▶ _Exercise objective_: Only the lines of the listing below that run from the line with "ATOM 92 C CA" through the line with "ATOM 154 O O" are to be set down, word for word. Pictures stay out.

▶ _Data records_:
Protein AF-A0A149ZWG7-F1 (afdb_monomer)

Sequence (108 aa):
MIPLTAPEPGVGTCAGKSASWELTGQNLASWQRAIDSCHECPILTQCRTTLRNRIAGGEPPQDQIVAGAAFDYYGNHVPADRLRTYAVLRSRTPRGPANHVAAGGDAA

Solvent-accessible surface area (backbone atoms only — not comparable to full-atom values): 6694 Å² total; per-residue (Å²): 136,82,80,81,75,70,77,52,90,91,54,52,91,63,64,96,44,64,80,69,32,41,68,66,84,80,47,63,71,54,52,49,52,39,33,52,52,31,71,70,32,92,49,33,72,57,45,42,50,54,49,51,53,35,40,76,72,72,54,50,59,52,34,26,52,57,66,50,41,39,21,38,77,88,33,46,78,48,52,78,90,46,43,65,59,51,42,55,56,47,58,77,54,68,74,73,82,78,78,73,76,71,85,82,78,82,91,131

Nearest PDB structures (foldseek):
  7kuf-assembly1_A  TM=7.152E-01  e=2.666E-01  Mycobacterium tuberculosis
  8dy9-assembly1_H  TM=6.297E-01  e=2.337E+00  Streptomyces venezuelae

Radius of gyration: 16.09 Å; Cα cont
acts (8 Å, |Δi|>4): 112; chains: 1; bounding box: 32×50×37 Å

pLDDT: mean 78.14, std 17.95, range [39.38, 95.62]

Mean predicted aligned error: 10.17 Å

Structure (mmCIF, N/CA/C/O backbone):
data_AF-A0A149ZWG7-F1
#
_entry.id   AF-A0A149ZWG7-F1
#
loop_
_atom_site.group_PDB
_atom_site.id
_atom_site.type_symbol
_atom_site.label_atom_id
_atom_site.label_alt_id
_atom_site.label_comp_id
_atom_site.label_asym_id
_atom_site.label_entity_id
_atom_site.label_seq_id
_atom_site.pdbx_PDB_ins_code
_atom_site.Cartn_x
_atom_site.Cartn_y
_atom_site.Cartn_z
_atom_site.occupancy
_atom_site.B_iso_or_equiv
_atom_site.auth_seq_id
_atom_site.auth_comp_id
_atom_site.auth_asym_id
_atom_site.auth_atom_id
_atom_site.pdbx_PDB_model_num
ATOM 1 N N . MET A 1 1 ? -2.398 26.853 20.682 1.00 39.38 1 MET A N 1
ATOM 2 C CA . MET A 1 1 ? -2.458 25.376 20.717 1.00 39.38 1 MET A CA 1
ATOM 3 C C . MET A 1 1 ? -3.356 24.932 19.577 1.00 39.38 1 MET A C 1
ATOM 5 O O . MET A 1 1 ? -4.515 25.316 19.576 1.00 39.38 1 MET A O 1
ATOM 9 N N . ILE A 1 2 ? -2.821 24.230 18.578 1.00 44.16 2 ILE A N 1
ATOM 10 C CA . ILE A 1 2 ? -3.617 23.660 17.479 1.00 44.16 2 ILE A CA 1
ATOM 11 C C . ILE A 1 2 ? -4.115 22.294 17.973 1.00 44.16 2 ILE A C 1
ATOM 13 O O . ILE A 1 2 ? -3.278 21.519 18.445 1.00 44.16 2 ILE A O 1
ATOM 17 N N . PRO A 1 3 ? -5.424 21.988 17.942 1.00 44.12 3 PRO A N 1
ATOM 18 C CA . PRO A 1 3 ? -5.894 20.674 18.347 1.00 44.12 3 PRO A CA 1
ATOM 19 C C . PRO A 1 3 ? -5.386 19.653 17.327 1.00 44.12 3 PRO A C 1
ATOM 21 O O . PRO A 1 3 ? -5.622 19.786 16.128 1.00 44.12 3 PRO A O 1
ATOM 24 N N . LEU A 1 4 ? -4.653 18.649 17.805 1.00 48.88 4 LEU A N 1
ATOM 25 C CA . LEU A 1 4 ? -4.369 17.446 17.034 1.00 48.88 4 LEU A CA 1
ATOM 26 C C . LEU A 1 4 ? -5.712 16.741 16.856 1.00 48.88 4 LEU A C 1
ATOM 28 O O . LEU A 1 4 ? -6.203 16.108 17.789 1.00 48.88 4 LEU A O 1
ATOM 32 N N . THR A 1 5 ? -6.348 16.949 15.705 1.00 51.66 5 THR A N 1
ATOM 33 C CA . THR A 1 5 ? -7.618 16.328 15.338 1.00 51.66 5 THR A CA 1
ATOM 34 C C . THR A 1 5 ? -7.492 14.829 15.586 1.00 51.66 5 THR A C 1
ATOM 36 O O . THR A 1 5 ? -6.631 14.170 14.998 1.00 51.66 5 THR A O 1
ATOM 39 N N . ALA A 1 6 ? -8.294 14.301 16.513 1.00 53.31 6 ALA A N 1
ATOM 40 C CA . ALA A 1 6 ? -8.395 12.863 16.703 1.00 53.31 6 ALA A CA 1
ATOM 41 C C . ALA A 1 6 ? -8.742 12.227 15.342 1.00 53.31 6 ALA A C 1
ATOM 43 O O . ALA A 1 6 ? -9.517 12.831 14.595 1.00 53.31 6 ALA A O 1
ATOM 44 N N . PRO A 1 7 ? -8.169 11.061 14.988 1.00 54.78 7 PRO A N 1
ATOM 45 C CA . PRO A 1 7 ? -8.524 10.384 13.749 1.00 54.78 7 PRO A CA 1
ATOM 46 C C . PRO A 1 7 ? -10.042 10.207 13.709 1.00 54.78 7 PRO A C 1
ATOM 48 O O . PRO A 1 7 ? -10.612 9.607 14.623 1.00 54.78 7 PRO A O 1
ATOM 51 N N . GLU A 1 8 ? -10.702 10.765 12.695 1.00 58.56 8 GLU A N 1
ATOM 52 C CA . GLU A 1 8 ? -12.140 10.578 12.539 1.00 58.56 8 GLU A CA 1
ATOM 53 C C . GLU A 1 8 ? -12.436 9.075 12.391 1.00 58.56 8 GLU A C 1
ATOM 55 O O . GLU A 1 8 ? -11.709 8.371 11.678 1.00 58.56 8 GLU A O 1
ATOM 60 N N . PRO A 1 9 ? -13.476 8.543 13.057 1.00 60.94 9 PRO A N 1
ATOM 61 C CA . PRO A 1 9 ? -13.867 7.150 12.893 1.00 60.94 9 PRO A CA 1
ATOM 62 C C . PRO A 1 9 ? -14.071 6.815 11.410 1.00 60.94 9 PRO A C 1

--

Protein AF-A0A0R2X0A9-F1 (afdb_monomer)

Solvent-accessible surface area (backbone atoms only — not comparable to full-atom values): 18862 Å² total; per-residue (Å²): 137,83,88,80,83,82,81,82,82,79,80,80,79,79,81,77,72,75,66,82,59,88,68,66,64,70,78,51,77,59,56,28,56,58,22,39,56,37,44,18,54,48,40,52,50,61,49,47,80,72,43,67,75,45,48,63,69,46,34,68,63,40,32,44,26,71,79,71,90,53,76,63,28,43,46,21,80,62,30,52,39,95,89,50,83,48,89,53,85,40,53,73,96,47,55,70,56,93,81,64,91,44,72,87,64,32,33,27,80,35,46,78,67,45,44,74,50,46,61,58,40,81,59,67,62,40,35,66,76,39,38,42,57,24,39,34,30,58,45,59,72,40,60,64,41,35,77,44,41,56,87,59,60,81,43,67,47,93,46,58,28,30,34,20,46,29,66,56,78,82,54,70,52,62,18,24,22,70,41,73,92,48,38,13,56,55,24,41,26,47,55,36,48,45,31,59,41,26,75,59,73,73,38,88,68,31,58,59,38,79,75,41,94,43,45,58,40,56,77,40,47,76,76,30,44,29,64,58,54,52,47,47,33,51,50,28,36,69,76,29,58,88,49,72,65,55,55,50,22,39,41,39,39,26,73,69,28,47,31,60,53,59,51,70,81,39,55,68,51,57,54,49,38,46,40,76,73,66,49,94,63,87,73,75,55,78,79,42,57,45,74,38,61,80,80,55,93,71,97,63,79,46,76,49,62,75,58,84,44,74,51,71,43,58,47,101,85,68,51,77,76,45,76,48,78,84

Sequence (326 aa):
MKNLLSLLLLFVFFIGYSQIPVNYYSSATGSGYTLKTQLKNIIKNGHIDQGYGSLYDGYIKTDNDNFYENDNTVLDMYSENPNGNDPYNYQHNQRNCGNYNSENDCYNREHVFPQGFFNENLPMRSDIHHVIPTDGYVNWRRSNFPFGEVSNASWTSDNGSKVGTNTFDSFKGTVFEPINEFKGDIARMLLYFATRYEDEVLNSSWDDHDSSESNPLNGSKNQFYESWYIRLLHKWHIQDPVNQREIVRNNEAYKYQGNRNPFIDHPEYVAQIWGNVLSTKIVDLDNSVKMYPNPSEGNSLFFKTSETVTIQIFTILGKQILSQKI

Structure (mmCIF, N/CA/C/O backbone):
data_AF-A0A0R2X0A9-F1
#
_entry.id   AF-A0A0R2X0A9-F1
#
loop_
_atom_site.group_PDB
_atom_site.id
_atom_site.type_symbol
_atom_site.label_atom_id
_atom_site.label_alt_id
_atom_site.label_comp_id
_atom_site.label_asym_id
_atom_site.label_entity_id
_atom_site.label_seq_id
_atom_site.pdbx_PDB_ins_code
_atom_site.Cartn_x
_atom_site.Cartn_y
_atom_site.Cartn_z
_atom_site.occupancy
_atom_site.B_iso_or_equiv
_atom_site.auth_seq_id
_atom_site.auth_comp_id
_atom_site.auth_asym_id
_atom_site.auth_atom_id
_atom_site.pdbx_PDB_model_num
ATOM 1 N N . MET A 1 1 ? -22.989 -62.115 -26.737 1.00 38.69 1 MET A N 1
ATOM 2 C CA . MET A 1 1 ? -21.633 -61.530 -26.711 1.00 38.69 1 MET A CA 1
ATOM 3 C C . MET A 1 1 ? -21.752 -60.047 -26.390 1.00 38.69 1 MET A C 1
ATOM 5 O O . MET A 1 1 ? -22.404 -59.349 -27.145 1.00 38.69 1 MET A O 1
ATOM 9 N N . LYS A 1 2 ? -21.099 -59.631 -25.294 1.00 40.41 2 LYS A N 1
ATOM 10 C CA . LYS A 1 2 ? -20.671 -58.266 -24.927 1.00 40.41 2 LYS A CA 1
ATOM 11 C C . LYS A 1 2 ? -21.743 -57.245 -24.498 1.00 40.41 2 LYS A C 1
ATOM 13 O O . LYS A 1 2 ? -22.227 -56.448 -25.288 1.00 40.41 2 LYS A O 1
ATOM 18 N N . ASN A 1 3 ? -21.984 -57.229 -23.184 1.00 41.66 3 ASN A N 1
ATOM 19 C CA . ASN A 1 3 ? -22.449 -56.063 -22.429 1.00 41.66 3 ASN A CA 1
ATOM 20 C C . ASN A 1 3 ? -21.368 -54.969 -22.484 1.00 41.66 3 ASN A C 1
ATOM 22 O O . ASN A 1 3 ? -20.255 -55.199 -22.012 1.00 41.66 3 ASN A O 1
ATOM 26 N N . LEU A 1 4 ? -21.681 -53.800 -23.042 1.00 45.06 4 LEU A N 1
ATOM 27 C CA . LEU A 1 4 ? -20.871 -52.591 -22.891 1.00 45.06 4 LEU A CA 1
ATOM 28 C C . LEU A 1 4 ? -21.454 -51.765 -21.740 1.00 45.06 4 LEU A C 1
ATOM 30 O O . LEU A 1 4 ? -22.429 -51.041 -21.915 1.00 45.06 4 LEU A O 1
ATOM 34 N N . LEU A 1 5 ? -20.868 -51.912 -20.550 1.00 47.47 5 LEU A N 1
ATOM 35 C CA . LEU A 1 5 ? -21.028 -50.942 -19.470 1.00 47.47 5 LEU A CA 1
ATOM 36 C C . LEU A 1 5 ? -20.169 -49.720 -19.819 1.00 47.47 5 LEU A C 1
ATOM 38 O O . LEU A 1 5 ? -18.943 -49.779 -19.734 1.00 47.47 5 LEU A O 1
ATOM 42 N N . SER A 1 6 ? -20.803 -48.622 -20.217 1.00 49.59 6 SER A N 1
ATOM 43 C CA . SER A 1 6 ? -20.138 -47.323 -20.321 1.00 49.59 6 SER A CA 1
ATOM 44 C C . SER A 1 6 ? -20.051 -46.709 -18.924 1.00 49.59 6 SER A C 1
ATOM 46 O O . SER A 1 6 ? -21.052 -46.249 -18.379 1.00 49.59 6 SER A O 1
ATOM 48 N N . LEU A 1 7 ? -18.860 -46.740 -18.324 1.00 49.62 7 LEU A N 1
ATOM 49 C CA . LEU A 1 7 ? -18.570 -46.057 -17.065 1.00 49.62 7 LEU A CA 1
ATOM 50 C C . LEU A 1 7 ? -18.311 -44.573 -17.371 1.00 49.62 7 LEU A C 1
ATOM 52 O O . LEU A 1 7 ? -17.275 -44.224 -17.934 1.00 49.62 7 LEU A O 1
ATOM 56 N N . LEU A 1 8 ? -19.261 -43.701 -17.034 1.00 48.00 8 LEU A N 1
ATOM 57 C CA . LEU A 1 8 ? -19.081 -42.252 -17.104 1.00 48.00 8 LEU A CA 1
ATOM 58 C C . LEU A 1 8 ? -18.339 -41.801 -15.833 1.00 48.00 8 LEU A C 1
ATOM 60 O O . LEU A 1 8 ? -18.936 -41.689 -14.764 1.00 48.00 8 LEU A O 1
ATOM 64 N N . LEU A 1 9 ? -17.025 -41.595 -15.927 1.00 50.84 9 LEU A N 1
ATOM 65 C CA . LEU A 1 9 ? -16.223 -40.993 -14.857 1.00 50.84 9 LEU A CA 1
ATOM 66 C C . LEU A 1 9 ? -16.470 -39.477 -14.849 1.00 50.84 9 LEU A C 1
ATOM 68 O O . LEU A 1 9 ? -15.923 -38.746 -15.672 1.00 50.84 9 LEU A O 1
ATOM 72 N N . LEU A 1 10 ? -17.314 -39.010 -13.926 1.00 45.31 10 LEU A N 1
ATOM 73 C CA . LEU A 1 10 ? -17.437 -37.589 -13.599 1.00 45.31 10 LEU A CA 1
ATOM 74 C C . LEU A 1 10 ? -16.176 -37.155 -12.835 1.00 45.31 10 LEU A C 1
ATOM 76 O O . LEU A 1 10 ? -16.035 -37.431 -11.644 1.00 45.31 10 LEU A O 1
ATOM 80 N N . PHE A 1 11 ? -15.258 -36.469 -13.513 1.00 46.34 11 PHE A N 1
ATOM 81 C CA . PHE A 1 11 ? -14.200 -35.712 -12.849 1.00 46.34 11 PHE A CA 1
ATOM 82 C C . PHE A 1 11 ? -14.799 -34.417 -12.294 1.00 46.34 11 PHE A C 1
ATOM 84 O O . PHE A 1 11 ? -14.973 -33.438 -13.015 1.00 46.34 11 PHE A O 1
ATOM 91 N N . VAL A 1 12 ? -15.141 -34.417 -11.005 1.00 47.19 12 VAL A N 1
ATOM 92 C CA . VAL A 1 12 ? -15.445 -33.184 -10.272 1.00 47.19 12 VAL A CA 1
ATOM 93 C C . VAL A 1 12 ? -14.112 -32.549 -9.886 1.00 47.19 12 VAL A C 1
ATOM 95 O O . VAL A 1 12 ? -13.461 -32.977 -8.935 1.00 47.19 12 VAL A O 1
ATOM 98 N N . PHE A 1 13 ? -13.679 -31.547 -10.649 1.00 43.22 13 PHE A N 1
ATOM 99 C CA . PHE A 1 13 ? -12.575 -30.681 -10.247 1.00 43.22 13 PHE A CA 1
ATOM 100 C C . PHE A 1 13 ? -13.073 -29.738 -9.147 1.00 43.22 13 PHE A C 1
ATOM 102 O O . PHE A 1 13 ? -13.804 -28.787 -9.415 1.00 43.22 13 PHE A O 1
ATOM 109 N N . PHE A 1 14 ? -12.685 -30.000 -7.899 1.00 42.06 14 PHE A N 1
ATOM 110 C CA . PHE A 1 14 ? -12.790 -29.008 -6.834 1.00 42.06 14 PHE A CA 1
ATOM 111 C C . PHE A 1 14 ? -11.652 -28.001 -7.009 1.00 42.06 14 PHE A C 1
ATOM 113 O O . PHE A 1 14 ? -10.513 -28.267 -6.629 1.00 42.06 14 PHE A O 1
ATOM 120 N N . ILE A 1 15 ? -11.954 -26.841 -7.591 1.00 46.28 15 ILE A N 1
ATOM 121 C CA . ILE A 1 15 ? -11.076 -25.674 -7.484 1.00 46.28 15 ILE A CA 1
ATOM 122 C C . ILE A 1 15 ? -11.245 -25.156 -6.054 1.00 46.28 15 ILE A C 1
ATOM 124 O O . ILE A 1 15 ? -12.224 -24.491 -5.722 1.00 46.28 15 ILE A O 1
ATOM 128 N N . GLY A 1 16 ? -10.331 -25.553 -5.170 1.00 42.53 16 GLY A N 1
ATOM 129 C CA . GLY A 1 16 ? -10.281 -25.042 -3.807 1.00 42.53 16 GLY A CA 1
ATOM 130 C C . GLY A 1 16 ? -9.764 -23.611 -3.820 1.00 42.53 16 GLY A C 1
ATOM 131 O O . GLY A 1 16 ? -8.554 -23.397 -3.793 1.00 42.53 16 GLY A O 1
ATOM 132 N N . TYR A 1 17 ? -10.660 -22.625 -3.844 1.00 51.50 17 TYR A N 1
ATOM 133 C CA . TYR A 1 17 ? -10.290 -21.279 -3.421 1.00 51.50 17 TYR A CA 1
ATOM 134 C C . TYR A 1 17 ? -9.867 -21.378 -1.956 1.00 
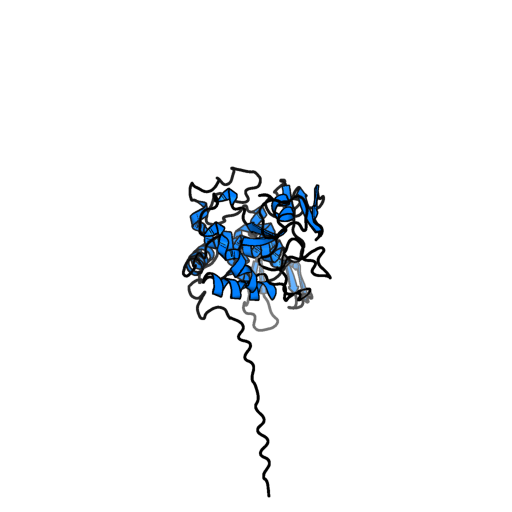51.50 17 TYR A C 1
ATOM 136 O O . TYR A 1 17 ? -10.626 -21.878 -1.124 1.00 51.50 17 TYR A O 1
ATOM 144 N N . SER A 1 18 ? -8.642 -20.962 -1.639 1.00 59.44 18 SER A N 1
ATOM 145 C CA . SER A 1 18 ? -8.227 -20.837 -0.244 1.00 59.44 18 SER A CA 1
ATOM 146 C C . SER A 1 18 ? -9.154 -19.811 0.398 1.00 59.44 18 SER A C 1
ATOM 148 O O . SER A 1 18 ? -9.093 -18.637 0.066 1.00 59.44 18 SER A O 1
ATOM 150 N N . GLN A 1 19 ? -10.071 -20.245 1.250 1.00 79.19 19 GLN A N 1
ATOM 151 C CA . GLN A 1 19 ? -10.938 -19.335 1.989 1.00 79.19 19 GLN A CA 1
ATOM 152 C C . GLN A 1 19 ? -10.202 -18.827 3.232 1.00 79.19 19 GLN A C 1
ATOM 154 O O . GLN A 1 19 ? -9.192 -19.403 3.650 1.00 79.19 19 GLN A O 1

▶ _Result of this task_:
ATOM 92 C CA . VAL A 1 12 ? -15.445 -33.184 -10.272 1.00 47.19 12 VAL A CA 1
ATOM 93 C C . VAL A 1 12 ? -14.112 -32.549 -9.886 1.00 47.19 12 VAL A C 1
ATOM 95 O O . VAL A 1 12 ? -13.461 -32.977 -8.935 1.00 47.19 12 VAL A O 1
ATOM 98 N N . PHE A 1 13 ? -13.679 -31.547 -10.649 1.00 43.22 13 PHE A N 1
ATOM 99 C CA . PHE A 1 13 ? -12.575 -30.681 -10.247 1.00 43.22 13 PHE A CA 1
ATOM 100 C C . PHE A 1 13 ? -13.073 -29.738 -9.147 1.00 43.22 13 PHE A C 1
ATOM 102 O O . PHE A 1 13 ? -13.804 -28.787 -9.415 1.00 43.22 13 PHE A O 1
ATOM 109 N N . PHE A 1 14 ? -12.685 -30.000 -7.899 1.00 42.06 14 PHE A N 1
ATOM 110 C CA . PHE A 1 14 ? -12.790 -29.008 -6.834 1.00 42.06 14 PHE A CA 1
ATOM 111 C C . PHE A 1 14 ? -11.652 -28.001 -7.009 1.00 42.06 14 PHE A C 1
ATOM 113 O O . PHE A 1 14 ? -10.513 -28.267 -6.629 1.00 42.06 14 PHE A O 1
ATOM 120 N N . ILE A 1 15 ? -11.954 -26.841 -7.591 1.00 46.28 15 ILE A N 1
ATOM 121 C CA . ILE A 1 15 ? -11.076 -25.674 -7.484 1.00 46.28 15 ILE A CA 1
ATOM 122 C C . ILE A 1 15 ? -11.245 -25.156 -6.054 1.00 46.28 15 ILE A C 1
ATOM 124 O O . ILE A 1 15 ? -12.224 -24.491 -5.722 1.00 46.28 15 ILE A O 1
ATOM 128 N N . GLY A 1 16 ? -10.331 -25.553 -5.170 1.00 42.53 16 GLY A N 1
ATOM 129 C CA . GLY A 1 16 ? -10.281 -25.042 -3.807 1.00 42.53 16 GLY A CA 1
ATOM 130 C C . GLY A 1 16 ? -9.764 -23.611 -3.820 1.00 42.53 16 GLY A C 1
ATOM 131 O O . GLY A 1 16 ? -8.554 -23.397 -3.793 1.00 42.53 16 GLY A O 1
ATOM 132 N N . TYR A 1 17 ? -10.660 -22.625 -3.844 1.00 51.50 17 TYR A N 1
ATOM 133 C CA . TYR A 1 17 ? -10.290 -21.279 -3.421 1.00 51.50 17 TYR A CA 1
ATOM 134 C C . TYR A 1 17 ? -9.867 -21.378 -1.956 1.00 
51.50 17 TYR A C 1
ATOM 136 O O . TYR A 1 17 ? -10.626 -21.878 -1.124 1.00 51.50 17 TYR A O 1
ATOM 144 N N . SER A 1 18 ? -8.642 -20.962 -1.639 1.00 59.44 18 SER A N 1
ATOM 145 C CA . SER A 1 18 ? -8.227 -20.837 -0.244 1.00 59.44 18 SER A CA 1
ATOM 146 C C . SER A 1 18 ? -9.154 -19.811 0.398 1.00 59.44 18 SER A C 1
ATOM 148 O O . SER A 1 18 ? -9.093 -18.637 0.066 1.00 59.44 18 SER A O 1
ATOM 150 N N . GLN A 1 19 ? -10.071 -20.245 1.250 1.00 79.19 19 GLN A N 1
ATOM 151 C CA . GLN A 1 19 ? -10.938 -19.335 1.989 1.00 79.19 19 GLN A CA 1
ATOM 152 C C . GLN A 1 19 ? -10.202 -18.827 3.232 1.00 79.19 19 GLN A C 1
ATOM 154 O O . GLN A 1 19 ? -9.192 -19.403 3.650 1.00 79.19 19 GLN A O 1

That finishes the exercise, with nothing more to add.